(Instructions for the task): Restate word for word the lines of the entries below, starting with the line that holds "ATOM 88 O O" and ending with the line that holds "ATOM 96 O O", and no others.

(Study material):
━━━━
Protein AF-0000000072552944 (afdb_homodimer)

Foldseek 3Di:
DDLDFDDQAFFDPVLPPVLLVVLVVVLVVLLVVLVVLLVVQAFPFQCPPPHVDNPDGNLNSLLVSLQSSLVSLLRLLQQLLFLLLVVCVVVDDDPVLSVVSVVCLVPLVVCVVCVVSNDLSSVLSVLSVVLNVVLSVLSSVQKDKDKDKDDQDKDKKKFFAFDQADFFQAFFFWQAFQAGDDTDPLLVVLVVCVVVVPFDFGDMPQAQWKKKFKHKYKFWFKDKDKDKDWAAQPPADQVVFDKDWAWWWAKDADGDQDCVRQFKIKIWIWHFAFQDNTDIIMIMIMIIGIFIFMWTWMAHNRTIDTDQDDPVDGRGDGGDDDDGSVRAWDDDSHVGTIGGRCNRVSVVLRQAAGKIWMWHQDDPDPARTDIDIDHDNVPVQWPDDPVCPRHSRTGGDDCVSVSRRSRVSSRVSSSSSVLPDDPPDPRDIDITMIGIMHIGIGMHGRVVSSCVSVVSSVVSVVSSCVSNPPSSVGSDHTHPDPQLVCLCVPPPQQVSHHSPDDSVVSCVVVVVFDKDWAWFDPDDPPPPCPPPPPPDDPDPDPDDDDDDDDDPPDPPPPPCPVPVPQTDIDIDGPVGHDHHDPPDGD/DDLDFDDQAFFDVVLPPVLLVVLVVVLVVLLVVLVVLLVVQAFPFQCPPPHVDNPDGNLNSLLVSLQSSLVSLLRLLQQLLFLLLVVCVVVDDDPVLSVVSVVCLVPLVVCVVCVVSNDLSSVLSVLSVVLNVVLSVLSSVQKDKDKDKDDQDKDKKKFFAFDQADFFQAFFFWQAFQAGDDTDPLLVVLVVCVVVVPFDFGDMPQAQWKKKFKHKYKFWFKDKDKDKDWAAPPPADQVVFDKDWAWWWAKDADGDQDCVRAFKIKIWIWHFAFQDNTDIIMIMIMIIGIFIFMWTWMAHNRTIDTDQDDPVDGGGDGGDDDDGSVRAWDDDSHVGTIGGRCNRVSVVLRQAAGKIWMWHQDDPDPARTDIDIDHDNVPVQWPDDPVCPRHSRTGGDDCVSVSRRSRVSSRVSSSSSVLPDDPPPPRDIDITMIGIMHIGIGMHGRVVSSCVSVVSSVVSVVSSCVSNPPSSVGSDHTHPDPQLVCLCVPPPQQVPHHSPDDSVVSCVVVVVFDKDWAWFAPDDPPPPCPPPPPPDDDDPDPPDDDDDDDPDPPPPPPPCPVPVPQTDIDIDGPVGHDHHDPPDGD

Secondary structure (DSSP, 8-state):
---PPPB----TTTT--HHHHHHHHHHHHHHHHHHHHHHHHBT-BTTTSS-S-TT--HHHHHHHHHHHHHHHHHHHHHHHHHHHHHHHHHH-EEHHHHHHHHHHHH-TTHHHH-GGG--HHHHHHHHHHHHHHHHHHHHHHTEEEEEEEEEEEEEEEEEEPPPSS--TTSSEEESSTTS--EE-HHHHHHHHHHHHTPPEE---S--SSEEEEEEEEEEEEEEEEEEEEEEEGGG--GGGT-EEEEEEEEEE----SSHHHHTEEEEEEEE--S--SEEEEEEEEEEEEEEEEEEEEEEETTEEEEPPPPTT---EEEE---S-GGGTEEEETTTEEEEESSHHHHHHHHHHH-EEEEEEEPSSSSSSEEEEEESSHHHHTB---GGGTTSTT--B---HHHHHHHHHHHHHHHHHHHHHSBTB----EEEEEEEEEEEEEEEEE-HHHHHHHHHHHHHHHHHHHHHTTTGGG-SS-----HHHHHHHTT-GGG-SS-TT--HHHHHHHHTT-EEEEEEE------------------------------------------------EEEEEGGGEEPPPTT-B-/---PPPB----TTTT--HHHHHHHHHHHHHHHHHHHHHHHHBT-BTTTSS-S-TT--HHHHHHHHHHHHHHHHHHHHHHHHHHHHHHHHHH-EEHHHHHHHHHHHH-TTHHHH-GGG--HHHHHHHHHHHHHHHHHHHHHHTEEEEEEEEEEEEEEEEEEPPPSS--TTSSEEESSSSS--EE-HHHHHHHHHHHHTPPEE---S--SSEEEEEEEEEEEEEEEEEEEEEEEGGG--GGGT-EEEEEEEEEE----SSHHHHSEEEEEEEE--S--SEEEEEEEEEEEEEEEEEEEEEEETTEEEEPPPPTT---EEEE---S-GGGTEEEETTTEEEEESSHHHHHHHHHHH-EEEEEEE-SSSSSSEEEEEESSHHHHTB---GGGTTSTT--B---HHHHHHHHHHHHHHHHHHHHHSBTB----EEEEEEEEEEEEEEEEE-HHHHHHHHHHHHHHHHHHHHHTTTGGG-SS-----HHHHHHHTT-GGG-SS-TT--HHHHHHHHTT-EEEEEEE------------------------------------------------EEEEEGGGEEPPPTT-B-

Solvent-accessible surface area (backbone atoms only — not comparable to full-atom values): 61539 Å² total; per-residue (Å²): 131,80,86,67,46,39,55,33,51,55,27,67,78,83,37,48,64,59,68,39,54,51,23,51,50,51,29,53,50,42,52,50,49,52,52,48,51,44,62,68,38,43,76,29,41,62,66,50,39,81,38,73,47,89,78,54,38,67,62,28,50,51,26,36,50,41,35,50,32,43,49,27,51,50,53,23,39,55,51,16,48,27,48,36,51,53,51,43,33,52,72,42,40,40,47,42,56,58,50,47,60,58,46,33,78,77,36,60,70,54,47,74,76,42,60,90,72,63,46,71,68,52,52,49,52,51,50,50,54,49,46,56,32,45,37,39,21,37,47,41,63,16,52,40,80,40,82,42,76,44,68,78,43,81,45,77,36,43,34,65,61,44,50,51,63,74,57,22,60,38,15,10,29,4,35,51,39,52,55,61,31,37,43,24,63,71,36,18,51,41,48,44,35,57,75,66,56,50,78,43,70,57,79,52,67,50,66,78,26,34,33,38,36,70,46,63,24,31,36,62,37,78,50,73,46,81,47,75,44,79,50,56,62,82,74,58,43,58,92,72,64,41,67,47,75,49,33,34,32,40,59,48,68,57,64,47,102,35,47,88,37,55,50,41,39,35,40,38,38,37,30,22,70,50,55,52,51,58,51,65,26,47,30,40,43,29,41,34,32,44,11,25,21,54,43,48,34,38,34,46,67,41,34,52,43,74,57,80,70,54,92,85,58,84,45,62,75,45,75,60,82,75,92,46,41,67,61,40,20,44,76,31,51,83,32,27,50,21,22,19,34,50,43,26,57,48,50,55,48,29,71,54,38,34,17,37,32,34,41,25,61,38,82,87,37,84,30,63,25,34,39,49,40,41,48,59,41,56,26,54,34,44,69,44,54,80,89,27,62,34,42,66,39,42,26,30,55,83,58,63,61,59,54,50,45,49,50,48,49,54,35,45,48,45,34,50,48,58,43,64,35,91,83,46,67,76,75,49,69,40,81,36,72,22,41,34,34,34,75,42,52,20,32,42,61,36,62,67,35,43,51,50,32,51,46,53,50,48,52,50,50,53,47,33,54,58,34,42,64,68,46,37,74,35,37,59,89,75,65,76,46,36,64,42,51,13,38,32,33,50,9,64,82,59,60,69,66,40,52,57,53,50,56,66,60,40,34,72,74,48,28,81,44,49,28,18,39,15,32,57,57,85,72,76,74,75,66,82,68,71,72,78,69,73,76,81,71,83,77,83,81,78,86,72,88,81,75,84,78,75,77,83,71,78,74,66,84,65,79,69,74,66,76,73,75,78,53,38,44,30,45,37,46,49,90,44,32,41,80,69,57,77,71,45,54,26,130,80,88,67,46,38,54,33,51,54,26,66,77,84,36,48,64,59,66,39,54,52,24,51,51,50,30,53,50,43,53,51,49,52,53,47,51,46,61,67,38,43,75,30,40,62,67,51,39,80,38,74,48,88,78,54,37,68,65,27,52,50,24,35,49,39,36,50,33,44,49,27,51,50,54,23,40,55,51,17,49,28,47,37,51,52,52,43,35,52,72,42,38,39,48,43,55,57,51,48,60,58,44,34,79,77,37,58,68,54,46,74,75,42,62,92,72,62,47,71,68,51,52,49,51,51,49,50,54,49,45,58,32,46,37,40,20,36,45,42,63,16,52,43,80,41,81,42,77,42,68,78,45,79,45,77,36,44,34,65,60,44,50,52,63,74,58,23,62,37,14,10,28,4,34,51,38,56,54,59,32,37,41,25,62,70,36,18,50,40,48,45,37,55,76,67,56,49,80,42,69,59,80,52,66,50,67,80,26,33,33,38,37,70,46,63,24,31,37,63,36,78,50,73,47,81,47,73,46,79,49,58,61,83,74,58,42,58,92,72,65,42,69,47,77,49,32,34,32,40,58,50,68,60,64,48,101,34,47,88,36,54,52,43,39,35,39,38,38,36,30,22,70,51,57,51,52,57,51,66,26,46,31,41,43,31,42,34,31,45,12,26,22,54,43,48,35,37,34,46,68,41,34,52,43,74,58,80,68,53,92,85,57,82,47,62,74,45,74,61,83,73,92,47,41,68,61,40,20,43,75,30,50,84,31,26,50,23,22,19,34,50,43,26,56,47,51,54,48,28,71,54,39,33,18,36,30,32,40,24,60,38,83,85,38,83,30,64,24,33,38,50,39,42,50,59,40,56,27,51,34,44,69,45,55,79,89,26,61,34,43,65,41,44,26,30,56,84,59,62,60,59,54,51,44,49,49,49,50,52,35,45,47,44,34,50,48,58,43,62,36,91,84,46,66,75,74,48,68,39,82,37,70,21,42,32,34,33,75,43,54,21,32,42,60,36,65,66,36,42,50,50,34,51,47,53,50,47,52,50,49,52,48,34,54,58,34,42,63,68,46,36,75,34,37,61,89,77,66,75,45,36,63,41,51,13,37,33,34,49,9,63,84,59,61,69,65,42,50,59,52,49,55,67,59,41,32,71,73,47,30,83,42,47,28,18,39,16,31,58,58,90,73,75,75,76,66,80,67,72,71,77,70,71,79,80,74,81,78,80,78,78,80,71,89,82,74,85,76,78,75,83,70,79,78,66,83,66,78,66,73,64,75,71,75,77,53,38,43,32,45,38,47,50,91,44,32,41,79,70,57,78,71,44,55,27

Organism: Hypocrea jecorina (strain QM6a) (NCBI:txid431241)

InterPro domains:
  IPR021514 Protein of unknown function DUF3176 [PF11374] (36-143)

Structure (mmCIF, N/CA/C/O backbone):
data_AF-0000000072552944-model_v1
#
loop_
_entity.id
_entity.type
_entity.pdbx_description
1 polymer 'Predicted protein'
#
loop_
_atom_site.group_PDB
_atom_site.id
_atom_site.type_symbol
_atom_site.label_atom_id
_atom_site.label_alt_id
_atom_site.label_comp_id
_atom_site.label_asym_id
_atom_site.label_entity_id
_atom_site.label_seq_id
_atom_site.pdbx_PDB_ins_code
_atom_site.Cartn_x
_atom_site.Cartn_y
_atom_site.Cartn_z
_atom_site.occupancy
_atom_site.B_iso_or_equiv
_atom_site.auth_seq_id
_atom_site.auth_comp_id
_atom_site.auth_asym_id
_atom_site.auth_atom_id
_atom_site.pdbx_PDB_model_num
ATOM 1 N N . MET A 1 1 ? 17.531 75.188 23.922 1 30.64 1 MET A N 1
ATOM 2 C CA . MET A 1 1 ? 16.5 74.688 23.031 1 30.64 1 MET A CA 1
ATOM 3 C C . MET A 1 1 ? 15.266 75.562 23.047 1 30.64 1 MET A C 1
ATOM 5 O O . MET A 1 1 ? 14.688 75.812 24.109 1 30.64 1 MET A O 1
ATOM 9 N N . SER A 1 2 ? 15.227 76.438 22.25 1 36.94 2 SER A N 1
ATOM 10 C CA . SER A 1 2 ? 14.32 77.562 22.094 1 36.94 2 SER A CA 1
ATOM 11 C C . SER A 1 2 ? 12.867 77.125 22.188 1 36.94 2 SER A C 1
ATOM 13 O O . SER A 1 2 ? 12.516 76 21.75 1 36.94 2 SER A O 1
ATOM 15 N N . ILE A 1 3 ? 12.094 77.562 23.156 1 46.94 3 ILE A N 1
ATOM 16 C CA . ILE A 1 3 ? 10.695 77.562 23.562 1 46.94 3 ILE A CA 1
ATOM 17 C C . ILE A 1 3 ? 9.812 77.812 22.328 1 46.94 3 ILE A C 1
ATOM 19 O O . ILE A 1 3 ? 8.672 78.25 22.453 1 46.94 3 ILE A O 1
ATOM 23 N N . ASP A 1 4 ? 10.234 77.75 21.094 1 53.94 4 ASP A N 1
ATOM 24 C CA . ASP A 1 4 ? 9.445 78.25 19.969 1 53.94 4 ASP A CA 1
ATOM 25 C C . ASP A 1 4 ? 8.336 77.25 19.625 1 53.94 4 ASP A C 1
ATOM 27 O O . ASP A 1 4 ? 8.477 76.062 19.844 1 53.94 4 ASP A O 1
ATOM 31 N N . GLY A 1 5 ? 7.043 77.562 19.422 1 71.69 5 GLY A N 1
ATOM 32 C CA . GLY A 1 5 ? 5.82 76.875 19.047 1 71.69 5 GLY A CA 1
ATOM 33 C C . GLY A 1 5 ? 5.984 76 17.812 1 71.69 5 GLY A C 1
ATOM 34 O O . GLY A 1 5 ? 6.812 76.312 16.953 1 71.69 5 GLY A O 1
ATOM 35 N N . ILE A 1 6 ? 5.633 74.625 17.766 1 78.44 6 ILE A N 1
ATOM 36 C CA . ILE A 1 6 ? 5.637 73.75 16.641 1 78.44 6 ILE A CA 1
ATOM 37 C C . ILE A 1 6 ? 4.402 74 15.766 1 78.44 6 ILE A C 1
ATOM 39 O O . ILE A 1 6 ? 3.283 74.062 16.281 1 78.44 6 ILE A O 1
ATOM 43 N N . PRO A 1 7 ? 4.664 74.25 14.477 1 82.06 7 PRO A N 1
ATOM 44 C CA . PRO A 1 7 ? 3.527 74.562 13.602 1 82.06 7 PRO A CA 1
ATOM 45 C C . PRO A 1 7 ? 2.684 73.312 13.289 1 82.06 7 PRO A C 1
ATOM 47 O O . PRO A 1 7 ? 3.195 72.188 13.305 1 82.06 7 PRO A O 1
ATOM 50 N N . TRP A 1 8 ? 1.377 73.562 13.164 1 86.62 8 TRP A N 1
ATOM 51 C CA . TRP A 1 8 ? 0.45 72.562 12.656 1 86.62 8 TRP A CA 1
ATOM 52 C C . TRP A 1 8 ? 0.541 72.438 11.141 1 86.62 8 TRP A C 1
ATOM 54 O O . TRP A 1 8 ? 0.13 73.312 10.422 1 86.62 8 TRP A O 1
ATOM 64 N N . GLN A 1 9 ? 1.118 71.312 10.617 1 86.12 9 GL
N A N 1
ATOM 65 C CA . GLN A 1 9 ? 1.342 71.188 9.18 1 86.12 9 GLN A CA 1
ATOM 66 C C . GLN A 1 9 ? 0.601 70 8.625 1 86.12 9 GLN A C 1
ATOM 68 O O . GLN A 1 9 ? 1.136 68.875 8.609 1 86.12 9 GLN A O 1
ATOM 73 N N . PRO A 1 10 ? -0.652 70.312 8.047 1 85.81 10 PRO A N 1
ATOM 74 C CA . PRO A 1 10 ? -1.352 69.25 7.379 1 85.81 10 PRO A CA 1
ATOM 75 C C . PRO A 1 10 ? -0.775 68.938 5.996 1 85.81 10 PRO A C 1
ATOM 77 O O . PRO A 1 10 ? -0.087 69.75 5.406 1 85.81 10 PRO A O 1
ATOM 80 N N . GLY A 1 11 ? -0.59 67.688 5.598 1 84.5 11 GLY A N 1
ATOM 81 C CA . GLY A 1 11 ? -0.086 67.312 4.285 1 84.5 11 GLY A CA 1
━━━━
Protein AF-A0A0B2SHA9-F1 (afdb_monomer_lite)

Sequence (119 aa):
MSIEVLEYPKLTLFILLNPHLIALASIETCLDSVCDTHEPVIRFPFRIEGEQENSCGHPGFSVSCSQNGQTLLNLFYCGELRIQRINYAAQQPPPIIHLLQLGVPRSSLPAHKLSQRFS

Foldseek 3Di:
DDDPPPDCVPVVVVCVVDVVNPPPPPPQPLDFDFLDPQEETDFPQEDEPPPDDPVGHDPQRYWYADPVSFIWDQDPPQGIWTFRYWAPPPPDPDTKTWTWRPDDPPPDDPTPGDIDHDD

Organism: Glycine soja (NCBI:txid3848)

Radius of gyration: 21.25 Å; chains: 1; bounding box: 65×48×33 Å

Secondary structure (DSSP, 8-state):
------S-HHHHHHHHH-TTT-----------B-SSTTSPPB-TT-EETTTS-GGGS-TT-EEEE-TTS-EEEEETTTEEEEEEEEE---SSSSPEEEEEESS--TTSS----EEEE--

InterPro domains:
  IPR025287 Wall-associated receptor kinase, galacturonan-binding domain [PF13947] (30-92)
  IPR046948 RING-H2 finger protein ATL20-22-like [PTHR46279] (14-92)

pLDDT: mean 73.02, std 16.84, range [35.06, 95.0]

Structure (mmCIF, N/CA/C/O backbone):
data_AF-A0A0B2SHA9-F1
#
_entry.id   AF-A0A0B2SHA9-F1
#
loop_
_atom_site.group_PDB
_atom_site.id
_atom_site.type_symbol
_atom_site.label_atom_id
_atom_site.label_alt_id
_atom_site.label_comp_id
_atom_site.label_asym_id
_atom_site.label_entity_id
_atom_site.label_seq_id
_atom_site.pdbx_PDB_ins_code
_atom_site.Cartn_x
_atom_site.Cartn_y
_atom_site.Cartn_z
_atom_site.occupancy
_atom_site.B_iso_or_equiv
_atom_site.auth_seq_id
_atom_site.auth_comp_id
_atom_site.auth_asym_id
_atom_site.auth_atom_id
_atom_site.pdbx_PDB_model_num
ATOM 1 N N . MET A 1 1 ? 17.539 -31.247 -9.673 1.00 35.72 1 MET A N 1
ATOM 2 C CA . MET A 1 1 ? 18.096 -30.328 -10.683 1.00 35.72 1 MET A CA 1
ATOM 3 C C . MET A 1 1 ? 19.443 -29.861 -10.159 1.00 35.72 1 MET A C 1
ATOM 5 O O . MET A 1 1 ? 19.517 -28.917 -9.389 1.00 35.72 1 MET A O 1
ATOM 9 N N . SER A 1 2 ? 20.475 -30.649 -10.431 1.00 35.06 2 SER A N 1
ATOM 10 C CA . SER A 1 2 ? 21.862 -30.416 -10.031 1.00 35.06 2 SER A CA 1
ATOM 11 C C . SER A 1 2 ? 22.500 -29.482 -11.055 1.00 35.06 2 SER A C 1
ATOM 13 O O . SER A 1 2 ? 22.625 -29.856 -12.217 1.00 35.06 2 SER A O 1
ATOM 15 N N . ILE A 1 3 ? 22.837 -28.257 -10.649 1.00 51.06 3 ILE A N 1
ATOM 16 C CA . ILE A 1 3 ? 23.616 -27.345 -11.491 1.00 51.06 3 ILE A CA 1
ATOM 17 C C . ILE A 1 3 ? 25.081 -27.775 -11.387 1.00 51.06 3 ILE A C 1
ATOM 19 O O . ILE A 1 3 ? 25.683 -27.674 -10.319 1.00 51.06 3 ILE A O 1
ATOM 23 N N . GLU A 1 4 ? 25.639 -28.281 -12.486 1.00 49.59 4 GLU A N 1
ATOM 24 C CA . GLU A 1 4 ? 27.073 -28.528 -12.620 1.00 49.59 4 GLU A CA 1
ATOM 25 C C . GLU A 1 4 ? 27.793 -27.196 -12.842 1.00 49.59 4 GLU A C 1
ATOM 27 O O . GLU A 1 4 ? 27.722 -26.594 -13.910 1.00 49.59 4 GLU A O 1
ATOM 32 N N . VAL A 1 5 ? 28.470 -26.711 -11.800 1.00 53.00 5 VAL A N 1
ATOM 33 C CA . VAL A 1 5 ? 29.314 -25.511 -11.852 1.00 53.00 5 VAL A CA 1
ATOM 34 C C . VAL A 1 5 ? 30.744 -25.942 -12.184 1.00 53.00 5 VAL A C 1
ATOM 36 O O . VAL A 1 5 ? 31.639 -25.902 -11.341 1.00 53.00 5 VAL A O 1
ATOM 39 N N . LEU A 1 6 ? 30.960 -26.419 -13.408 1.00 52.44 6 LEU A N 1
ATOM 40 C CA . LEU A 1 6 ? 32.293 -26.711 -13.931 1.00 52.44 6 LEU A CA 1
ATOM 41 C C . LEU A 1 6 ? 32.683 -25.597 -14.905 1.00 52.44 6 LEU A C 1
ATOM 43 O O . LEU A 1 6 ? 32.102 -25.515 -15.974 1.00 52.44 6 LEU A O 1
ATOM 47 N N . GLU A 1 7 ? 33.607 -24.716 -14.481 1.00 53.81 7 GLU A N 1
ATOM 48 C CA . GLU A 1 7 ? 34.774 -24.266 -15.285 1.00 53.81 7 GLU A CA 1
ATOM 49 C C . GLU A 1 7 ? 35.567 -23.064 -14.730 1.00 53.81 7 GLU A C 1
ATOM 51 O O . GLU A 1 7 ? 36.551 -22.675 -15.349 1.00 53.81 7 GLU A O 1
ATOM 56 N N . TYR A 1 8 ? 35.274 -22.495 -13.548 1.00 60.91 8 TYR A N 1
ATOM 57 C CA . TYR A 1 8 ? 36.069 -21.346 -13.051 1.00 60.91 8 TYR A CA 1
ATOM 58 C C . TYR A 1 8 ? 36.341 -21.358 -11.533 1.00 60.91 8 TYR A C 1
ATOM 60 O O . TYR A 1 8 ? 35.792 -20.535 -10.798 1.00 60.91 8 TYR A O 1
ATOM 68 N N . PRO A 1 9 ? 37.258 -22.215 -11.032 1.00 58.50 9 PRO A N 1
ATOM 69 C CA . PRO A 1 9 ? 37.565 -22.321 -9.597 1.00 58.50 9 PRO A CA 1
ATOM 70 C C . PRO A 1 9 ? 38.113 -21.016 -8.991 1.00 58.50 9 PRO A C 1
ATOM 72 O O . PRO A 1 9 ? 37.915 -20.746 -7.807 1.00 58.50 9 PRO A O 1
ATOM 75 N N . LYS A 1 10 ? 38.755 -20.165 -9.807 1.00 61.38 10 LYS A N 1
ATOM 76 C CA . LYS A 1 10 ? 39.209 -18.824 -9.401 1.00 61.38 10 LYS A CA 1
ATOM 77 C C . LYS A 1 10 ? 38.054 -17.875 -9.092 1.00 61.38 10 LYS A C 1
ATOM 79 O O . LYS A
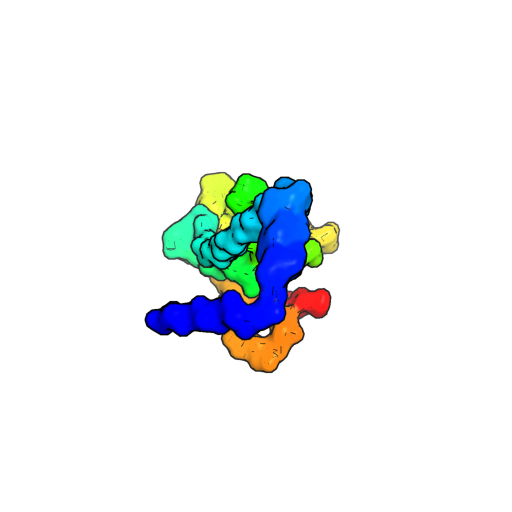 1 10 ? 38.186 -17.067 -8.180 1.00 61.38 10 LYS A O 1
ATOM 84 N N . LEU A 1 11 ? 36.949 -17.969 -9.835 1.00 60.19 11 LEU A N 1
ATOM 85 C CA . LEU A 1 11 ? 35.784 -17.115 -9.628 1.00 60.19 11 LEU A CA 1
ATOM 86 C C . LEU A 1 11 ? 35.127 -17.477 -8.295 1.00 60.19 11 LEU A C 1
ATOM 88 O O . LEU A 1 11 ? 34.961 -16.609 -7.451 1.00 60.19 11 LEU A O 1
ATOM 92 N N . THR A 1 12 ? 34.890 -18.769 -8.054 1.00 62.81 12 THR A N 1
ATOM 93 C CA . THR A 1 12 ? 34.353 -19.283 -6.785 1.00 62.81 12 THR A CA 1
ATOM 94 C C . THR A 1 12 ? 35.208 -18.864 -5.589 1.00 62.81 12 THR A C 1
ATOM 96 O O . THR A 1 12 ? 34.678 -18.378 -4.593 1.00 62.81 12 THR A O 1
━━━━
(Output for this exercise):
ATOM 88 O O . LEU A 1 11 ? 34.961 -16.609 -7.451 1.00 60.19 11 LEU A O 1
ATOM 92 N N . THR A 1 12 ? 34.890 -18.769 -8.054 1.00 62.81 12 THR A N 1
ATOM 93 C CA . THR A 1 12 ? 34.353 -19.283 -6.785 1.00 62.81 12 THR A CA 1
ATOM 94 C C . THR A 1 12 ? 35.208 -18.864 -5.589 1.00 62.81 12 THR A C 1
ATOM 96 O O . THR A 1 12 ? 34.678 -18.378 -4.593 1.00 62.81 12 THR A O 1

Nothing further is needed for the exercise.